Search code examples
bisonflex-lexeryacclexrule

Bison accept input after rule done


I want to parse text for single query. This query will end with semicolon. It will be like sql. Ex: CREATE TABLE 'somename'; My y file is

%{
#include <stdio.h>
#include <math.h>
#include <stdlib.h>
#include <stdbool.h>
#include "ast.h"

extern int yylex(void);
extern void yyerror(char const *msg);

QueryNode *queryNode;

%}

%union {
int integer;
char *str;
char chr;
bool boolean;
int intval;
char *strval;
ObjectTypeNode *objectTypeNode;
CreateClauseNode *createClauseNode;
QueryNode *queryNode;
}

%token  NUMBER
%token  INTNUM

%token<str> CREATE_KEYWORD
%token<str> DATABASE_KEYWORD
%token<str> TABLE_KEYWORD
%token<str> LETTER
%token<str> STRING
%token<str> IDENTIFIER
%token<chr> LEFT_BRACKET RIGHT_BRACKET COMMA SEMICOLON EOL

%type<objectTypeNode> object_type
%type<createClauseNode> create_clause
%type<queryNode> query

%start input

%%
input:      SEMICOLON EOL                               { queryNode = NULL; }
        |   query   SEMICOLON EOL                       { queryNode = $1; }
        ;

query:  create_clause                                   { $$ = CreateQueryNode($1, CREATE_CLAUSE_TYPE); }
        ;

create_clause:  CREATE_KEYWORD  object_type STRING      { $$ = CreateCreateClauseNode($2, $3); }
                ;

object_type:    DATABASE_KEYWORD                        { $$ = CreateObjectTypeNode(DATABASE_OBJECT); }
            |   TABLE_KEYWORD                           { $$ = CreateObjectTypeNode(TABLE_OBJECT); }
            ;
%%
void yyerror(char const *msg) {
    printf("Error: %s\n", msg);
}

And my l file is

%{
#include <stdio.h>
#include <stdlib.h>
#include <stdbool.h>
#include <string.h>
#include <stdarg.h>
#include "ast.h"
#include "y.tab.h"
%}

%option noyywrap nodefault yylineno case-insensitive

%%
CREATE                  { yylval.strval = "create"; return CREATE_KEYWORD; }
DATABASE                { return DATABASE_KEYWORD; }
TABLE                   { return TABLE_KEYWORD; }
"("                     { return LEFT_BRACKET; }
")"                     { return RIGHT_BRACKET; }
";"                     { return SEMICOLON; }

-?[0-9]+                { yylval.intval = atoi(yytext); return INTNUM; }

L?'(\\.|[^\\'])+'   |
L?\"(\\.|[^\\"])*\"     { yylval.strval = yytext;   return STRING; }

[a-zA-Z]+[0-9]*         { return IDENTIFIER; }
[a-zA-Z]+               { return LETTER; }
[\n]                    { printf("eol\n"); return EOL; }
[ \t\f\v]               { ; }

.                       { return *yytext; }
%%

I using yyparse() function in my other main function. main.c file is

#include <stdio.h>
#include <stdlib.h>
#include "ast.h"
#include "y.tab.h"

extern QueryNode *queryNode;

int main(int argc, char *argv[]) {
    int result = yyparse();
    if(result == 0 && queryNode != NULL) {
        printf("AST created\n");
    } else {
        printf("Problem!\n");
    }
    return 0;
}

When I input as CREATE TABLE 'testo'; yyparse don't terminate and program waiting in int result = yyparse(); line. How can I fix it? I using flex and bison. I want to terminate with this input.


Solution

  • In the original version of this question, the main rules in the grammar specification were:

    input: SEMICOLON { queryNode = NULL; YYACCEPT; } | query SEMICOLON { queryNode = $1; YYACCEPT; } ;

    As I said in the original version of this answer, those rules guarantee that a query followed by a semi-colon will be accepted by yacc as soon as the semicolon is encountered, because of the YYACCEPT action:

    yacc "accepts" because you used YYACCEPT in an action. YYACCEPT means "as soon as this production is recognised, accept the input even if it has not been fully consumed." So it is doing what you asked it to.
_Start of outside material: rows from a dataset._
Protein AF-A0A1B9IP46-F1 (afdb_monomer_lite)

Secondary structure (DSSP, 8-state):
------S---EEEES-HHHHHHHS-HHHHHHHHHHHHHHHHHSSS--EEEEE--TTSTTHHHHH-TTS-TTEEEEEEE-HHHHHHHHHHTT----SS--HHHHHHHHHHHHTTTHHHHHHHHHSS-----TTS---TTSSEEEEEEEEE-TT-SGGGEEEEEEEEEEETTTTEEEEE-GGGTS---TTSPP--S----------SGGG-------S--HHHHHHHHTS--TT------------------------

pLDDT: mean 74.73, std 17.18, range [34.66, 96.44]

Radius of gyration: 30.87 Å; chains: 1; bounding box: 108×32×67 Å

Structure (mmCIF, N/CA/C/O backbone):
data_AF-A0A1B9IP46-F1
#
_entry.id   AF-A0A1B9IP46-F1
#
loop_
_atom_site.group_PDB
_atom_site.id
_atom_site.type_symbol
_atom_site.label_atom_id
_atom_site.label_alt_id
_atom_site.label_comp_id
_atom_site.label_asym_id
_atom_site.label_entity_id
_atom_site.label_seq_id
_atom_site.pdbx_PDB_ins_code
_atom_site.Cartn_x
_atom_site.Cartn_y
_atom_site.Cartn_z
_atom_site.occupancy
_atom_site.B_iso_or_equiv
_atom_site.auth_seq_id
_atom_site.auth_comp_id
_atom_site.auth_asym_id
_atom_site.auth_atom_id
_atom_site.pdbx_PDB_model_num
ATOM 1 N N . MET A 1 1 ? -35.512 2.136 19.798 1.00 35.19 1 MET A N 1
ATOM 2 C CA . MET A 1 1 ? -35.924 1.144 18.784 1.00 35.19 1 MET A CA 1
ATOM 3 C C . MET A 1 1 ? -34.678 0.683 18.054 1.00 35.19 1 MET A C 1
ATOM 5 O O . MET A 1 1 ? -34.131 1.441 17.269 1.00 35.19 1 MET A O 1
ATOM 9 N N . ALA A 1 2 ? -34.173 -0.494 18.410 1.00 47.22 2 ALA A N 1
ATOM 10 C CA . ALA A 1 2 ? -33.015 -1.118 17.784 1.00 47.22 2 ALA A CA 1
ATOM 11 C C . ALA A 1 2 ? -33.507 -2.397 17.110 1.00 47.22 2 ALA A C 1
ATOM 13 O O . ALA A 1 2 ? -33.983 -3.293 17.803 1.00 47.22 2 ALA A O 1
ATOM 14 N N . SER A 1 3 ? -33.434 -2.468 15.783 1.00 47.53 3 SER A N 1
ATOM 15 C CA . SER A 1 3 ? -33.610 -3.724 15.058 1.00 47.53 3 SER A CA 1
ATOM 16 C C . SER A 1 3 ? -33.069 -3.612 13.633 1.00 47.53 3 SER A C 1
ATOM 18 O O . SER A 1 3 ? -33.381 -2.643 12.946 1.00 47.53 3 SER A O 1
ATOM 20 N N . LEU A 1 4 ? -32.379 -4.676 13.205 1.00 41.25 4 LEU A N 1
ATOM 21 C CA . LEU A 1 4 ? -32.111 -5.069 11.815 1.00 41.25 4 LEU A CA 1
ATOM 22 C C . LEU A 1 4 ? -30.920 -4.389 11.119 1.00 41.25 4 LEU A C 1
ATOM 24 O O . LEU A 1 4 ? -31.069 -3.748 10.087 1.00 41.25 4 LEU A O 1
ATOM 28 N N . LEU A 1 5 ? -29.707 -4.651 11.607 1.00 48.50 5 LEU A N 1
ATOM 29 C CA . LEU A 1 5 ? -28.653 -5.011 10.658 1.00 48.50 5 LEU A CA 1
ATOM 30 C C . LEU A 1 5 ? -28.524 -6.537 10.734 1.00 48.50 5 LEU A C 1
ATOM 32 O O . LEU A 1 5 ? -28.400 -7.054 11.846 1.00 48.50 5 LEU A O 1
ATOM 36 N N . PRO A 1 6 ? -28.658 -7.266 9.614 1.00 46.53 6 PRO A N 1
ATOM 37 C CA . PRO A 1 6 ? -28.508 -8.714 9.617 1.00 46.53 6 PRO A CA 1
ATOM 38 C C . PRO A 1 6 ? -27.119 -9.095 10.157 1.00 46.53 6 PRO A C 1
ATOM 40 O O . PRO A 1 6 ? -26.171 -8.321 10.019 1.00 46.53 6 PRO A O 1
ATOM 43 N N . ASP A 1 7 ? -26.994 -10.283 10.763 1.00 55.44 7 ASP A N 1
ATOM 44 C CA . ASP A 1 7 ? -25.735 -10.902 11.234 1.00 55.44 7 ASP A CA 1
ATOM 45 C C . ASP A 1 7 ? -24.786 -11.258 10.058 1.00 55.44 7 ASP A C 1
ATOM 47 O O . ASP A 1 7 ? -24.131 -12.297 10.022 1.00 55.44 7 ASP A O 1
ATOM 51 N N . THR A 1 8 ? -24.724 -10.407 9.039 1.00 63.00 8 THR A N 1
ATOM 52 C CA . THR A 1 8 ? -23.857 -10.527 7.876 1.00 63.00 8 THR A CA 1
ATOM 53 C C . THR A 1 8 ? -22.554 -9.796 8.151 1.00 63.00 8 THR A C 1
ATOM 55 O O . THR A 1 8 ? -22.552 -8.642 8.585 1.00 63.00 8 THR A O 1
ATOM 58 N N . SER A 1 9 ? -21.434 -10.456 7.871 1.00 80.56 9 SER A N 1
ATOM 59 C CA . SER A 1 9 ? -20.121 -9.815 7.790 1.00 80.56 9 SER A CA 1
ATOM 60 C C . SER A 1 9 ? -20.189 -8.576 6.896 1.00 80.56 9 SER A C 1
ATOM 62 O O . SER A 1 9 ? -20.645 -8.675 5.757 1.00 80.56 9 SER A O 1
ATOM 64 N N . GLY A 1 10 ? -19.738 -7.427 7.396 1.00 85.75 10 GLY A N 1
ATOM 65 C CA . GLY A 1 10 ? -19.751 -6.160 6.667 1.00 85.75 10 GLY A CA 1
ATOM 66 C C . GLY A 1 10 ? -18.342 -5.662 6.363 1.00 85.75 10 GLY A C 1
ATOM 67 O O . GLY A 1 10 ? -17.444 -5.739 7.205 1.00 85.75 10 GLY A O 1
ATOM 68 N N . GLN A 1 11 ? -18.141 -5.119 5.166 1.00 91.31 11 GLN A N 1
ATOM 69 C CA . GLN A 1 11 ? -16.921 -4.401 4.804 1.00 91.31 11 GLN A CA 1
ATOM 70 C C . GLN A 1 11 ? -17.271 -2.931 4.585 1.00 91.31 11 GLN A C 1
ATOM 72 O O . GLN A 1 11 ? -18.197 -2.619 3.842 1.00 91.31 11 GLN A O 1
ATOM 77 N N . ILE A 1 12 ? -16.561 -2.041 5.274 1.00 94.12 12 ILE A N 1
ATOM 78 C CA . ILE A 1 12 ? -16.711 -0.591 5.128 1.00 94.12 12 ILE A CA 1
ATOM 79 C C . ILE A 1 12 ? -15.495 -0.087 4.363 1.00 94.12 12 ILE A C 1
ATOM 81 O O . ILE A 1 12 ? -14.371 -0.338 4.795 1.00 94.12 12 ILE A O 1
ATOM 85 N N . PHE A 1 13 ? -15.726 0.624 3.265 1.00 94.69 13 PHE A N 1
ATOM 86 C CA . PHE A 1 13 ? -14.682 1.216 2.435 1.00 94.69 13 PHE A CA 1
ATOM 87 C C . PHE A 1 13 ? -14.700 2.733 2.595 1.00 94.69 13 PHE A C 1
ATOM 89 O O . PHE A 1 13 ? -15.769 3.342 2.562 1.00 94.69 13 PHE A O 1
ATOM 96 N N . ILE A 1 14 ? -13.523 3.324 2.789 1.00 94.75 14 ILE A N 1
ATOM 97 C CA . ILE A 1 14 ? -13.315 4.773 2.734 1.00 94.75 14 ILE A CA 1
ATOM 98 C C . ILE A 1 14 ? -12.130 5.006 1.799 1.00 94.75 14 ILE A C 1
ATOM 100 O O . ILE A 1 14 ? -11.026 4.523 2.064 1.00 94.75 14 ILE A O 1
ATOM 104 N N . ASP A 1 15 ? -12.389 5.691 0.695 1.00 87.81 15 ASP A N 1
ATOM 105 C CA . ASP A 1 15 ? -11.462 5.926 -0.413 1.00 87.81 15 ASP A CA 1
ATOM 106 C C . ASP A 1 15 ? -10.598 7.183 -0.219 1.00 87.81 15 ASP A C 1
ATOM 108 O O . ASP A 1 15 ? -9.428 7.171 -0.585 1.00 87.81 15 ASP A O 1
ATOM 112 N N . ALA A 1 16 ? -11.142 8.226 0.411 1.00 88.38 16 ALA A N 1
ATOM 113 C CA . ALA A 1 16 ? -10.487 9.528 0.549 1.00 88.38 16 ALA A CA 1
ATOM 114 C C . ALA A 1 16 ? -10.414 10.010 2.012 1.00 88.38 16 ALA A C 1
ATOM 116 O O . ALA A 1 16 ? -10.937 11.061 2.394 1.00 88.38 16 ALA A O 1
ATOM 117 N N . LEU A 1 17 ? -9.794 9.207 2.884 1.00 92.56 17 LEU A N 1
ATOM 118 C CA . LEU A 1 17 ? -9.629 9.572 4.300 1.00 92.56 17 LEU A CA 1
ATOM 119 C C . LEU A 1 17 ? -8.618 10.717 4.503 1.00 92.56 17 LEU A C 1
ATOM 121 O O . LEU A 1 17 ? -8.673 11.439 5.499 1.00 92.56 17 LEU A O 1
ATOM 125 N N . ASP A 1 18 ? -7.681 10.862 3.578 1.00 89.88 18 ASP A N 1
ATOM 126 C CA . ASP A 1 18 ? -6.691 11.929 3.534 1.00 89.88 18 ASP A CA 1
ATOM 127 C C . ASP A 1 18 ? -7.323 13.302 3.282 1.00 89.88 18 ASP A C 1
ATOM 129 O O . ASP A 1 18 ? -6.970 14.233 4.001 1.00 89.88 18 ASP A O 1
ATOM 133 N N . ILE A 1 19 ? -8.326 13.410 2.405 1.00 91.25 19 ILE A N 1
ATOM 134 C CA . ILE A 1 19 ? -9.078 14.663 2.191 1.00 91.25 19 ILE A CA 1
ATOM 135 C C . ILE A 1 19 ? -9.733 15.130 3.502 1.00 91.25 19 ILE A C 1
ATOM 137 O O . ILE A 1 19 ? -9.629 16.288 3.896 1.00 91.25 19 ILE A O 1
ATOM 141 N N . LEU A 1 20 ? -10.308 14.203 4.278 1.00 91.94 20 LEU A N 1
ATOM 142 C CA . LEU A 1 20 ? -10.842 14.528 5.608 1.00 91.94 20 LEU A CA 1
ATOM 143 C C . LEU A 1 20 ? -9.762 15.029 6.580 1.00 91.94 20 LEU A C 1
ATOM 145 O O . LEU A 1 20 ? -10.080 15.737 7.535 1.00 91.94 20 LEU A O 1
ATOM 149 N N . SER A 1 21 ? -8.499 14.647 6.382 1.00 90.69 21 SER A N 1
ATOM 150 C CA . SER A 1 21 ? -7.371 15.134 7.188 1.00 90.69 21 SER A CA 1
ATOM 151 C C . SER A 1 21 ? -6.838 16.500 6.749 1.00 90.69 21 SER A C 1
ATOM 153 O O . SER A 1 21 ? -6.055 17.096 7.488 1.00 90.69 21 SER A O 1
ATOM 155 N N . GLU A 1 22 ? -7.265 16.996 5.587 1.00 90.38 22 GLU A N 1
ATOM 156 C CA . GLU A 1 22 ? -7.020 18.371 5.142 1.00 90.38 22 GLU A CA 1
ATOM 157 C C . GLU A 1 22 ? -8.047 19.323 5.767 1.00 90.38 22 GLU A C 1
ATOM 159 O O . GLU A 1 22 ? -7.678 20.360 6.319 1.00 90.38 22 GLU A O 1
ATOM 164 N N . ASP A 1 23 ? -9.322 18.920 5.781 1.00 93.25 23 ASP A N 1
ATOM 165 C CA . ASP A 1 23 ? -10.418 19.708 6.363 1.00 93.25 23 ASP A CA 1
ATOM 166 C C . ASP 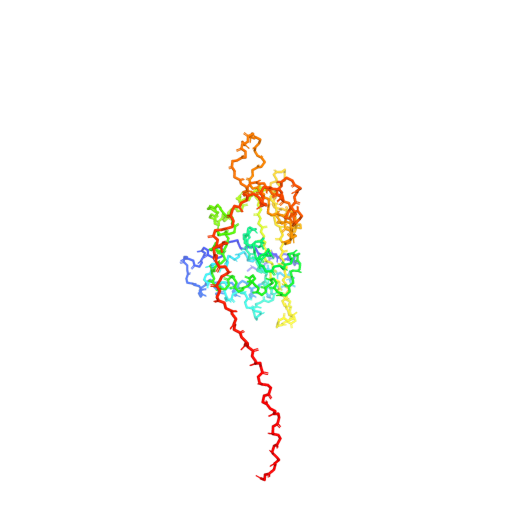A 1 23 ? -10.422 19.703 7.903 1.00 93.25 23 ASP A C 1
ATOM 168 O O . ASP A 1 23 ? -10.889 20.644 8.557 1.00 93.25 23 ASP A O 1
ATOM 172 N N . TYR A 1 24 ? -9.916 18.630 8.516 1.00 94.69 24 TYR A N 1
ATOM 173 C CA . TYR A 1 24 ? -9.905 18.444 9.964 1.00 94.69 24 TYR A CA 1
ATOM 174 C C . TYR A 1 24 ? -8.525 18.050 10.478 1.00 94.69 24 TYR A C 1
ATOM 176 O O . TYR A 1 24 ? -7.727 17.423 9.798 1.00 94.69 24 TYR A O 1
ATOM 184 N N . SER A 1 25 ? -8.258 18.318 11.760 1.00 94.38 25 SER A N 1
ATOM 185 C CA . SER A 1 25 ? -7.006 17.875 12.373 1.00 94.38 25 SER A CA 1
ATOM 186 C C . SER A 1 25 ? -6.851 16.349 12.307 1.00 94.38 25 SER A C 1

    I then suggested removing the YYACCEPT actions so that the parser wouldn't return until end-of-input is signaled by the lexer:

    If you only want to accept input if the entire input matches the grammar, just don't call YYACCEPT. Yacc will automatically accept if the start production matches and the next token is the end-of-input marker.

    But of course that doesn't magically cause reading to stop when a newline character is encountered. All it does is ensure that if the entire input is a single command, it will be accepted and otherwise it will be rejected. But since it is checking to make sure that nothing follows the command, it will continue to request input until it gets some.

    If you want the lexer to read only a single line which must be a valid command, you can easily do that by removing YYACCEPT from the parser actions and have the scanner return an end-of-file indication when it sees a newline character:

    \n    { return 0; }
    

    (Returning zero is how the scanner signals end-of-input.)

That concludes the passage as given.